Enter The . . . Fiduciary
In general, if I hire Joe the plumber to repair the sink in my home, I am known as the “principal” and Joe is known as my “agent.” He owes me a duty to fix my sink in a responsible manner, but he does not owe me much more than that. He does not have to tell me why he chose one part over another, perhaps because he had excess inventory he was trying to use up even though my job didn’t necessarily require the part he used. If I try to find out the facts, he can hide under the rubric of privacy. In essence, the applicable principle is “Buyer beware.”

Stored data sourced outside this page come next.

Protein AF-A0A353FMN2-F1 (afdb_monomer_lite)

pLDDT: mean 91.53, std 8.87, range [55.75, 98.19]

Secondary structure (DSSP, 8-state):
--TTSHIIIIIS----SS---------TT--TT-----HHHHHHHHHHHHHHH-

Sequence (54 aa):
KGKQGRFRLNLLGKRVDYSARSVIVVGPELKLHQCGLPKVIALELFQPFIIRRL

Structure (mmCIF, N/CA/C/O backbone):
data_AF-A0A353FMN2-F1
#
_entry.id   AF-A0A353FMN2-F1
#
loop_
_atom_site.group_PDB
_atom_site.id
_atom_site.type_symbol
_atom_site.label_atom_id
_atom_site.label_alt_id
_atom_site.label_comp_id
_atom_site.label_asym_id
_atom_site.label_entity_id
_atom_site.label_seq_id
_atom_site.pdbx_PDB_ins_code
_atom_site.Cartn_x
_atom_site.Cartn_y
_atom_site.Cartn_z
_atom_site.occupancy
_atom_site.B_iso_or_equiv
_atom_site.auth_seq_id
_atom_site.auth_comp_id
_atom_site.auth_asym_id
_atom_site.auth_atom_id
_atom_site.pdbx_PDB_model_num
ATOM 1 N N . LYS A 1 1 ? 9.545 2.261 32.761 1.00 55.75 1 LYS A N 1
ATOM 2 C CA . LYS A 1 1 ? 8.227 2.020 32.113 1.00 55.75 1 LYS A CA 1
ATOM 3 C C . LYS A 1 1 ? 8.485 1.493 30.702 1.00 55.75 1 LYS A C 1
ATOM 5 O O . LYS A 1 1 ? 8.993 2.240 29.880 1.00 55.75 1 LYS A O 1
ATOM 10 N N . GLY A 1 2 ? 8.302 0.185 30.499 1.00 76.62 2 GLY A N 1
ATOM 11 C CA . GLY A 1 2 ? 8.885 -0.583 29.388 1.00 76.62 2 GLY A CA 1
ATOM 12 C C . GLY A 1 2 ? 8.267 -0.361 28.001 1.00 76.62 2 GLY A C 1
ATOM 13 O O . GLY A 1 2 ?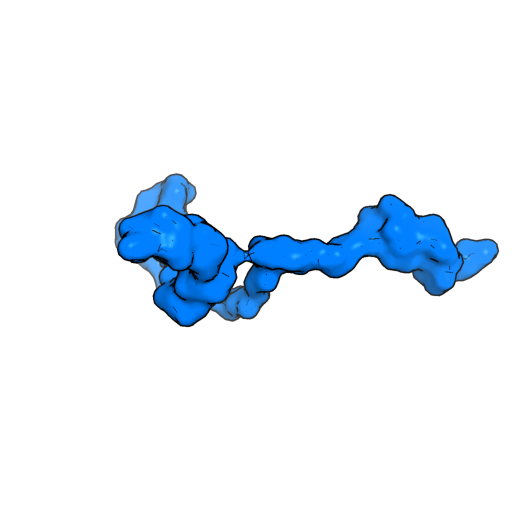 7.533 0.595 27.759 1.00 76.62 2 GLY A O 1
ATOM 14 N N . LYS A 1 3 ? 8.562 -1.291 27.084 1.00 73.31 3 LYS A N 1
ATOM 15 C CA . LYS A 1 3 ? 8.146 -1.285 25.666 1.00 73.31 3 LYS A CA 1
ATOM 16 C C . LYS A 1 3 ? 6.624 -1.147 25.461 1.00 73.31 3 LYS A C 1
ATOM 18 O O . LYS A 1 3 ? 6.212 -0.603 24.447 1.00 73.31 3 LYS A O 1
ATOM 23 N N . GLN A 1 4 ? 5.818 -1.575 26.436 1.00 76.38 4 GLN A N 1
ATOM 24 C CA . GLN A 1 4 ? 4.349 -1.519 26.419 1.00 76.38 4 GLN A CA 1
ATOM 25 C C . GLN A 1 4 ? 3.744 -0.297 27.151 1.00 76.38 4 GLN A C 1
ATOM 27 O O . GLN A 1 4 ? 2.556 -0.268 27.450 1.00 76.38 4 GLN A O 1
ATOM 32 N N . GLY A 1 5 ? 4.527 0.731 27.493 1.00 81.94 5 GLY A N 1
ATOM 33 C CA . GLY A 1 5 ? 3.964 1.953 28.086 1.00 81.94 5 GLY A CA 1
ATOM 34 C C . GLY A 1 5 ? 3.117 2.758 27.086 1.00 81.94 5 GLY A C 1
ATOM 35 O O . GLY A 1 5 ? 3.420 2.762 25.893 1.00 81.94 5 GLY A O 1
ATOM 36 N N . ARG A 1 6 ? 2.120 3.524 27.572 1.00 78.81 6 ARG A N 1
ATOM 37 C CA . ARG A 1 6 ? 1.262 4.409 26.739 1.00 78.81 6 ARG A CA 1
ATOM 38 C C . ARG A 1 6 ? 2.052 5.282 25.758 1.00 78.81 6 ARG A C 1
ATOM 40 O O . ARG A 1 6 ? 1.606 5.494 24.638 1.00 78.81 6 ARG A O 1
ATOM 47 N N . PHE A 1 7 ? 3.232 5.749 26.164 1.00 79.94 7 PHE A N 1
ATOM 48 C CA . PHE A 1 7 ? 4.092 6.582 25.328 1.00 79.94 7 PHE A CA 1
ATOM 49 C C . PHE A 1 7 ? 4.539 5.853 24.051 1.00 79.94 7 PHE A C 1
ATOM 51 O O . PHE A 1 7 ? 4.362 6.364 22.953 1.00 79.94 7 PHE A O 1
ATOM 58 N N . ARG A 1 8 ? 5.039 4.616 24.173 1.00 78.56 8 ARG A N 1
ATOM 59 C CA . ARG A 1 8 ? 5.545 3.843 23.028 1.00 78.56 8 ARG A CA 1
ATOM 60 C C . ARG A 1 8 ? 4.459 3.096 22.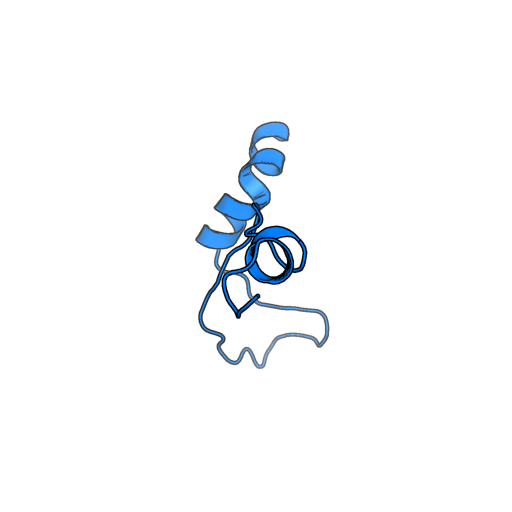256 1.00 78.56 8 ARG A C 1
ATOM 62 O O . ARG A 1 8 ? 4.659 2.855 21.075 1.00 78.56 8 ARG A O 1
ATOM 69 N N . LEU A 1 9 ? 3.341 2.746 22.895 1.00 76.81 9 LEU A N 1
ATOM 70 C CA . LEU A 1 9 ? 2.239 2.043 22.228 1.00 76.81 9 LEU A CA 1
ATOM 71 C C . LEU A 1 9 ? 1.270 2.970 21.492 1.00 76.81 9 LEU A C 1
ATOM 73 O O . LEU A 1 9 ? 0.788 2.592 20.434 1.00 76.81 9 LEU A O 1
ATOM 77 N N . ASN A 1 10 ? 0.966 4.145 22.055 1.00 81.31 10 ASN A N 1
ATOM 78 C CA . ASN A 1 10 ? -0.175 4.944 21.594 1.00 81.31 10 ASN A CA 1
ATOM 79 C C . ASN A 1 10 ? 0.203 6.361 21.153 1.00 81.31 10 ASN A C 1
ATOM 81 O O . ASN A 1 10 ? -0.565 6.975 20.414 1.00 81.31 10 ASN A O 1
ATOM 85 N N . LEU A 1 11 ? 1.327 6.911 21.632 1.00 83.88 11 LEU A N 1
ATOM 86 C CA . LEU A 1 11 ? 1.724 8.292 21.326 1.00 83.88 11 LEU A CA 1
ATOM 87 C C . LEU A 1 11 ? 2.760 8.387 20.197 1.00 83.88 11 LEU A C 1
ATOM 89 O O . LEU A 1 11 ? 2.735 9.365 19.463 1.00 83.88 11 LEU A O 1
ATOM 93 N N . LEU A 1 12 ? 3.626 7.381 20.019 1.00 85.56 12 LEU A N 1
ATOM 94 C CA . LEU A 1 12 ? 4.668 7.389 18.974 1.00 85.56 12 LEU A CA 1
ATOM 95 C C . LEU A 1 12 ? 4.263 6.708 17.657 1.00 85.56 12 LEU A C 1
ATOM 97 O O . LEU A 1 12 ? 4.936 6.882 16.647 1.00 85.56 12 LEU A O 1
ATOM 101 N N . GLY A 1 13 ? 3.184 5.929 17.648 1.00 85.38 13 GLY A N 1
ATOM 102 C CA . GLY A 1 13 ? 2.686 5.267 16.447 1.00 85.38 13 GLY A CA 1
ATOM 103 C C . GLY A 1 13 ? 1.271 4.759 16.666 1.00 85.38 13 GLY A C 1
ATOM 104 O O . GLY A 1 13 ? 0.950 4.259 17.742 1.00 85.38 13 GLY A O 1
ATOM 105 N N . LYS A 1 14 ? 0.417 4.911 15.655 1.00 88.56 14 LYS A N 1
ATOM 106 C CA . LYS A 1 14 ? -0.963 4.421 15.664 1.00 88.56 14 LYS A CA 1
ATOM 107 C C . LYS A 1 14 ? -1.235 3.658 14.376 1.00 88.56 14 LYS A C 1
ATOM 109 O O . LYS A 1 14 ? -0.617 3.924 13.349 1.00 88.56 14 LYS A O 1
ATOM 114 N N . ARG A 1 15 ? -2.159 2.702 14.443 1.00 90.88 15 ARG A N 1
ATOM 115 C CA . ARG A 1 15 ? -2.751 2.119 13.236 1.00 90.88 15 ARG A CA 1
ATOM 116 C C . ARG A 1 15 ? -3.626 3.186 12.587 1.00 90.88 15 ARG A C 1
ATOM 118 O O . ARG A 1 15 ? -4.288 3.936 13.300 1.00 90.88 15 ARG A O 1
ATOM 125 N N . VAL A 1 16 ? -3.554 3.269 11.266 1.00 94.00 16 VAL A N 1
ATOM 126 C CA . VAL A 1 16 ? -4.210 4.308 10.473 1.00 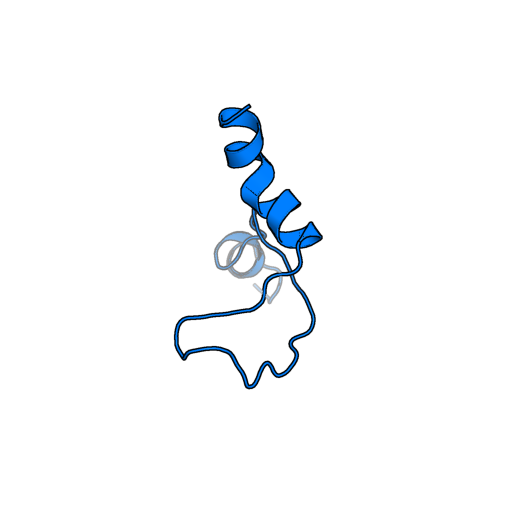94.00 16 VAL A CA 1
ATO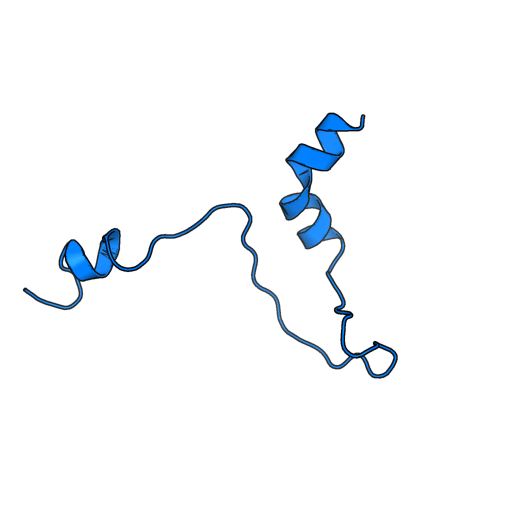M 127 C C . VAL A 1 16 ? -5.093 3.666 9.415 1.00 94.00 16 VAL A C 1
ATOM 129 O O . VAL A 1 16 ? -4.731 2.631 8.847 1.00 94.00 16 VAL A O 1
ATOM 132 N N . ASP A 1 17 ? -6.231 4.297 9.159 1.00 96.12 17 ASP A N 1
ATOM 133 C CA . ASP A 1 17 ? -7.129 3.931 8.067 1.00 96.12 17 ASP A CA 1
ATOM 134 C C . ASP A 1 17 ? -6.535 4.350 6.713 1.00 96.12 17 ASP A C 1
ATOM 136 O O . ASP A 1 17 ? -5.508 5.034 6.661 1.00 96.12 17 ASP A O 1
ATOM 140 N N . TYR A 1 18 ? -7.157 3.916 5.612 1.00 95.81 18 TYR A N 1
ATOM 141 C CA . TYR A 1 18 ? -6.659 4.138 4.243 1.00 95.81 18 TYR A CA 1
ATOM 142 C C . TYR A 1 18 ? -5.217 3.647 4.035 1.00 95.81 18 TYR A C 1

Is it any different if I hire a lawyer or a doctor? It is. Rather than a mere agent, the lawyer or doctor is what is known as my “fiduciary.” What does that mean? It means, in essence, that he is charged with being my hero, my “super-agent,” because his services are fundamental to my well-being. Simply put, a doctor treating me for a possibly life threatening ailment, or a lawyer assisting me with my financial well-being, owes me a greater duty than Joe the plumber hired to fix my sink. The cornerstone duties of a fiduciary are full disclosure to his principal, and actually putting the interests of the principal ahead of the interests of the fiduciary. Imagine that!

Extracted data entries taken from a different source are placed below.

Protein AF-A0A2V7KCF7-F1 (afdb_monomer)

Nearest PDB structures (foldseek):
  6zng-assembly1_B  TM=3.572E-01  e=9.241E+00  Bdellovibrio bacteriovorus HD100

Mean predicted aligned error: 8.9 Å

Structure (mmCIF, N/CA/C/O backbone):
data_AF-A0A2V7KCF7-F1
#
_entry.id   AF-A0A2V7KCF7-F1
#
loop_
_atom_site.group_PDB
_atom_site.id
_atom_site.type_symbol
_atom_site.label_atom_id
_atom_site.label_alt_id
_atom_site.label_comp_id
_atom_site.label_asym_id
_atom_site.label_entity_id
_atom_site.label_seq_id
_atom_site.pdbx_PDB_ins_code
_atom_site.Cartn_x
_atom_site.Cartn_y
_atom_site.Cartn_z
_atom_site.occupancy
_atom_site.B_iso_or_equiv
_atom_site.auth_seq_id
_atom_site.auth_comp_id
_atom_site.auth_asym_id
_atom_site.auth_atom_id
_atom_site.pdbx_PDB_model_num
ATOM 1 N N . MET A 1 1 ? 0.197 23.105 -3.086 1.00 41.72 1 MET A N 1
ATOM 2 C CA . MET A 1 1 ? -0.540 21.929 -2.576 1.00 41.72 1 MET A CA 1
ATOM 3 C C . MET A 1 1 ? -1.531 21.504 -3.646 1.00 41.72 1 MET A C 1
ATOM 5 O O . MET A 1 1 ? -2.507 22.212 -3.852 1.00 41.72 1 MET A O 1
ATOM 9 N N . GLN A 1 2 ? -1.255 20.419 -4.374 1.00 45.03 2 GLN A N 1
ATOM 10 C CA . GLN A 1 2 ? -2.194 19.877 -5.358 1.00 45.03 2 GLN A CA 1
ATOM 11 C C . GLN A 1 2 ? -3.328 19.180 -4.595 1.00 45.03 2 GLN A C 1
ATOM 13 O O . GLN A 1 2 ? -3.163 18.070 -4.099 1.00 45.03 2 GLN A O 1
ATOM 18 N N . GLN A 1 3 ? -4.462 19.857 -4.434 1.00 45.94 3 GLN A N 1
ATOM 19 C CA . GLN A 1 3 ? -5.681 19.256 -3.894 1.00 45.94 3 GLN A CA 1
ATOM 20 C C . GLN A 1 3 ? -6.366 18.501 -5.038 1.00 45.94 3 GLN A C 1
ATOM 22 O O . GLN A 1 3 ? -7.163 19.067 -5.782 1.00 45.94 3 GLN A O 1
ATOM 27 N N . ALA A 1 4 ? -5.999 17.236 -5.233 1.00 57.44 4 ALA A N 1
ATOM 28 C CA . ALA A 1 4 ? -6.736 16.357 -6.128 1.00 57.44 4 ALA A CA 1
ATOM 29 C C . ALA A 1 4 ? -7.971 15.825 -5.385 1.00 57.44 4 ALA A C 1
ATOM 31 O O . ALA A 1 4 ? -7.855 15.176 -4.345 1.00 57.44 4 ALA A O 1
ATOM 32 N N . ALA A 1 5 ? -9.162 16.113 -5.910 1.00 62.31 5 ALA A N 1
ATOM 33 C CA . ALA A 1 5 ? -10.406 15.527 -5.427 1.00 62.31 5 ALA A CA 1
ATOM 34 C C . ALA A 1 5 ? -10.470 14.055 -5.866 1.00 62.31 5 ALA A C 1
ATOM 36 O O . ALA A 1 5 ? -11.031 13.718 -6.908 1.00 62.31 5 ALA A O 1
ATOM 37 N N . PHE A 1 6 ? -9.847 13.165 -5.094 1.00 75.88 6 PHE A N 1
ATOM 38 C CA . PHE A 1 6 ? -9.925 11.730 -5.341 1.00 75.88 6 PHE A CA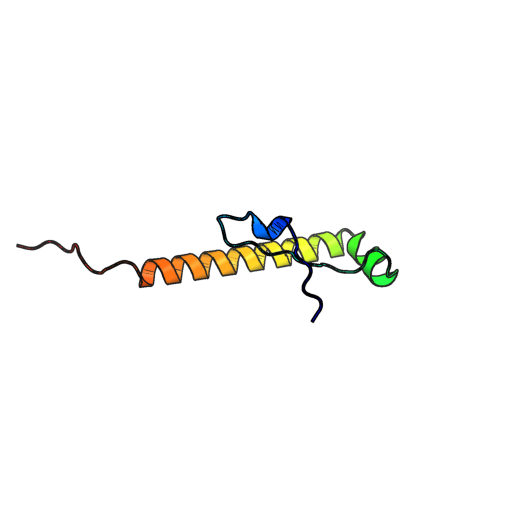 1
ATOM 39 C C . PHE 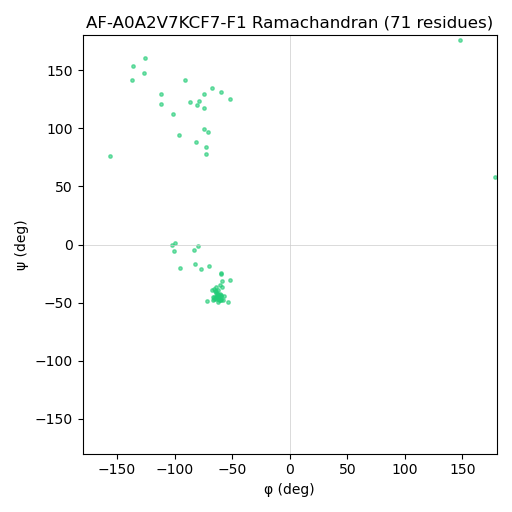A 1 6 ? -11.333 11.237 -5.002 1.00 75.88 6 PHE A C 1
ATOM 41 O O . PHE A 1 6 ? -11.627 10.950 -3.842 1.00 75.88 6 PHE A O 1
ATOM 48 N N . MET A 1 7 ? -12.202 11.116 -6.014 1.00 75.44 7 MET A N 1
ATOM 49 C CA . MET A 1 7 ? -13.596 10.679 -5.824 1.00 75.44 7 MET A CA 1
ATOM 50 C C . MET A 1 7 ? -13.720 9.368 -5.036 1.00 75.44 7 MET A C 1
ATOM 52 O O . MET A 1 7 ? -14.679 9.170 -4.296 1.00 75.44 7 MET A O 1
ATOM 56 N N . VAL A 1 8 ? -12.728 8.481 -5.154 1.00 75.94 8 VAL A N 1
ATOM 57 C CA . VAL A 1 8 ? -12.688 7.208 -4.422 1.00 75.94 8 VAL A CA 1
ATOM 58 C C . VAL A 1 8 ? -12.689 7.389 -2.896 1.00 75.94 8 VAL A C 1
ATOM 60 O O . VAL A 1 8 ? -13.168 6.518 -2.176 1.00 75.94 8 VAL A O 1
ATOM 63 N N . LEU A 1 9 ? -12.210 8.530 -2.389 1.00 79.69 9 LEU A N 1
ATOM 64 C CA . LEU A 1 9 ? -12.186 8.833 -0.957 1.00 79.69 9 LEU A CA 1
ATOM 65 C C . LEU A 1 9 ? -13.402 9.645 -0.500 1.00 79.69 9 LEU A C 1
ATOM 67 O O . LEU A 1 9 ? -13.733 9.633 0.682 1.00 79.69 9 LEU A O 1
ATOM 71 N N . THR A 1 10 ? -14.101 10.328 -1.411 1.00 71.88 10 THR A N 1
ATOM 72 C CA . THR A 1 10 ? -15.185 11.254 -1.043 1.00 71.88 10 THR A CA 1
ATOM 73 C C . THR A 1 10 ? -16.490 10.555 -0.661 1.00 71.88 10 THR A C 1
ATOM 75 O O . THR A 1 10 ? -17.318 11.145 0.023 1.00 71.88 10 THR A O 1
ATOM 78 N N . THR A 1 11 ? -16.695 9.301 -1.077 1.00 73.00 11 THR A N 1
ATOM 79 C CA . THR A 1 11 ? -17.921 8.531 -0.782 1.00 73.00 11 THR A CA 1
ATOM 80 C C . THR A 1 11 ? -17.762 7.547 0.381 1.00 73.00 11 THR A C 1
ATOM 82 O O . THR A 1 11 ? -18.693 6.799 0.694 1.00 73.00 11 THR A O 1
ATOM 85 N N . ALA A 1 12 ? -16.591 7.499 1.020 1.00 71.81 12 ALA A N 1
ATOM 86 C CA . ALA A 1 12 ? -16.308 6.522 2.060 1.00 71.81 12 ALA A CA 1
ATOM 87 C C . ALA A 1 12 ? -17.026 6.876 3.375 1.00 71.81 12 ALA A C 1
ATOM 89 O O . ALA A 1 12 ? -16.751 7.889 4.008 1.00 71.81 12 ALA A O 1
ATOM 90 N N . ARG A 1 13 ? -17.929 5.998 3.833 1.00 75.94 13 ARG A N 1
ATOM 91 C CA . ARG A 1 13 ? -18.578 6.098 5.163 1.00 75.94 13 ARG A CA 1
ATOM 92 C C . ARG A 1 13 ? -17.696 5.583 6.311 1.00 75.94 13 ARG A C 1
ATOM 94 O O . ARG A 1 13 ? -18.115 5.560 7.464 1.00 75.94 13 ARG A O 1
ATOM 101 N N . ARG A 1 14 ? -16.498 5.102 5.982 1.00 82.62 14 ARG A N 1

So, the doctor has to tell me if he is ordering some procedures that I might not really need because the procedures mean more money for him and because he’s struggling to make the payments on his fancy car.
Others beside lawyers and doctors are also fiduciaries, or “quasi-fiduciaries.” Banks are fiduciaries. So are insurance companies. Not quite as clear, but drug manufacturers are perhaps fiduciaries too. Or at least one can argue that they should be because of their performance in the arena of public safety and well-being.
And The Envelope Please
As a blogger (dare I say writer?), and when I am not acting as the lawyer that I also am, I am not a fiduciary. I am not required to share my opinions. That would violate my right to privacy. However, I’m going to do it anyway, at least this one time. Because I’m a nice guy. And because I want the manufacturer and promoter of OxyContin to take it in the shorts–if it falsely marketed the drug to increase its revenues.
So I believe the manufacturer of OxyContin owes the public a fiduciary duty to disclose all that it knew or should have known from facts in its possession concerning OxyContin. If (repeat if) it turns out that it’s marketing practices were fraudulent, and that many who purchased and used OxyContin have claims against it for damages suffered in the face of concealed information concerning the drug, well, aren’t the consequences of such public disclosure of those facts just too bad–for the manufacturer. If it didn’t conceal anything, it will survive the invasion of its privacy–a cost of it doing business in this sensitive, life threatening area.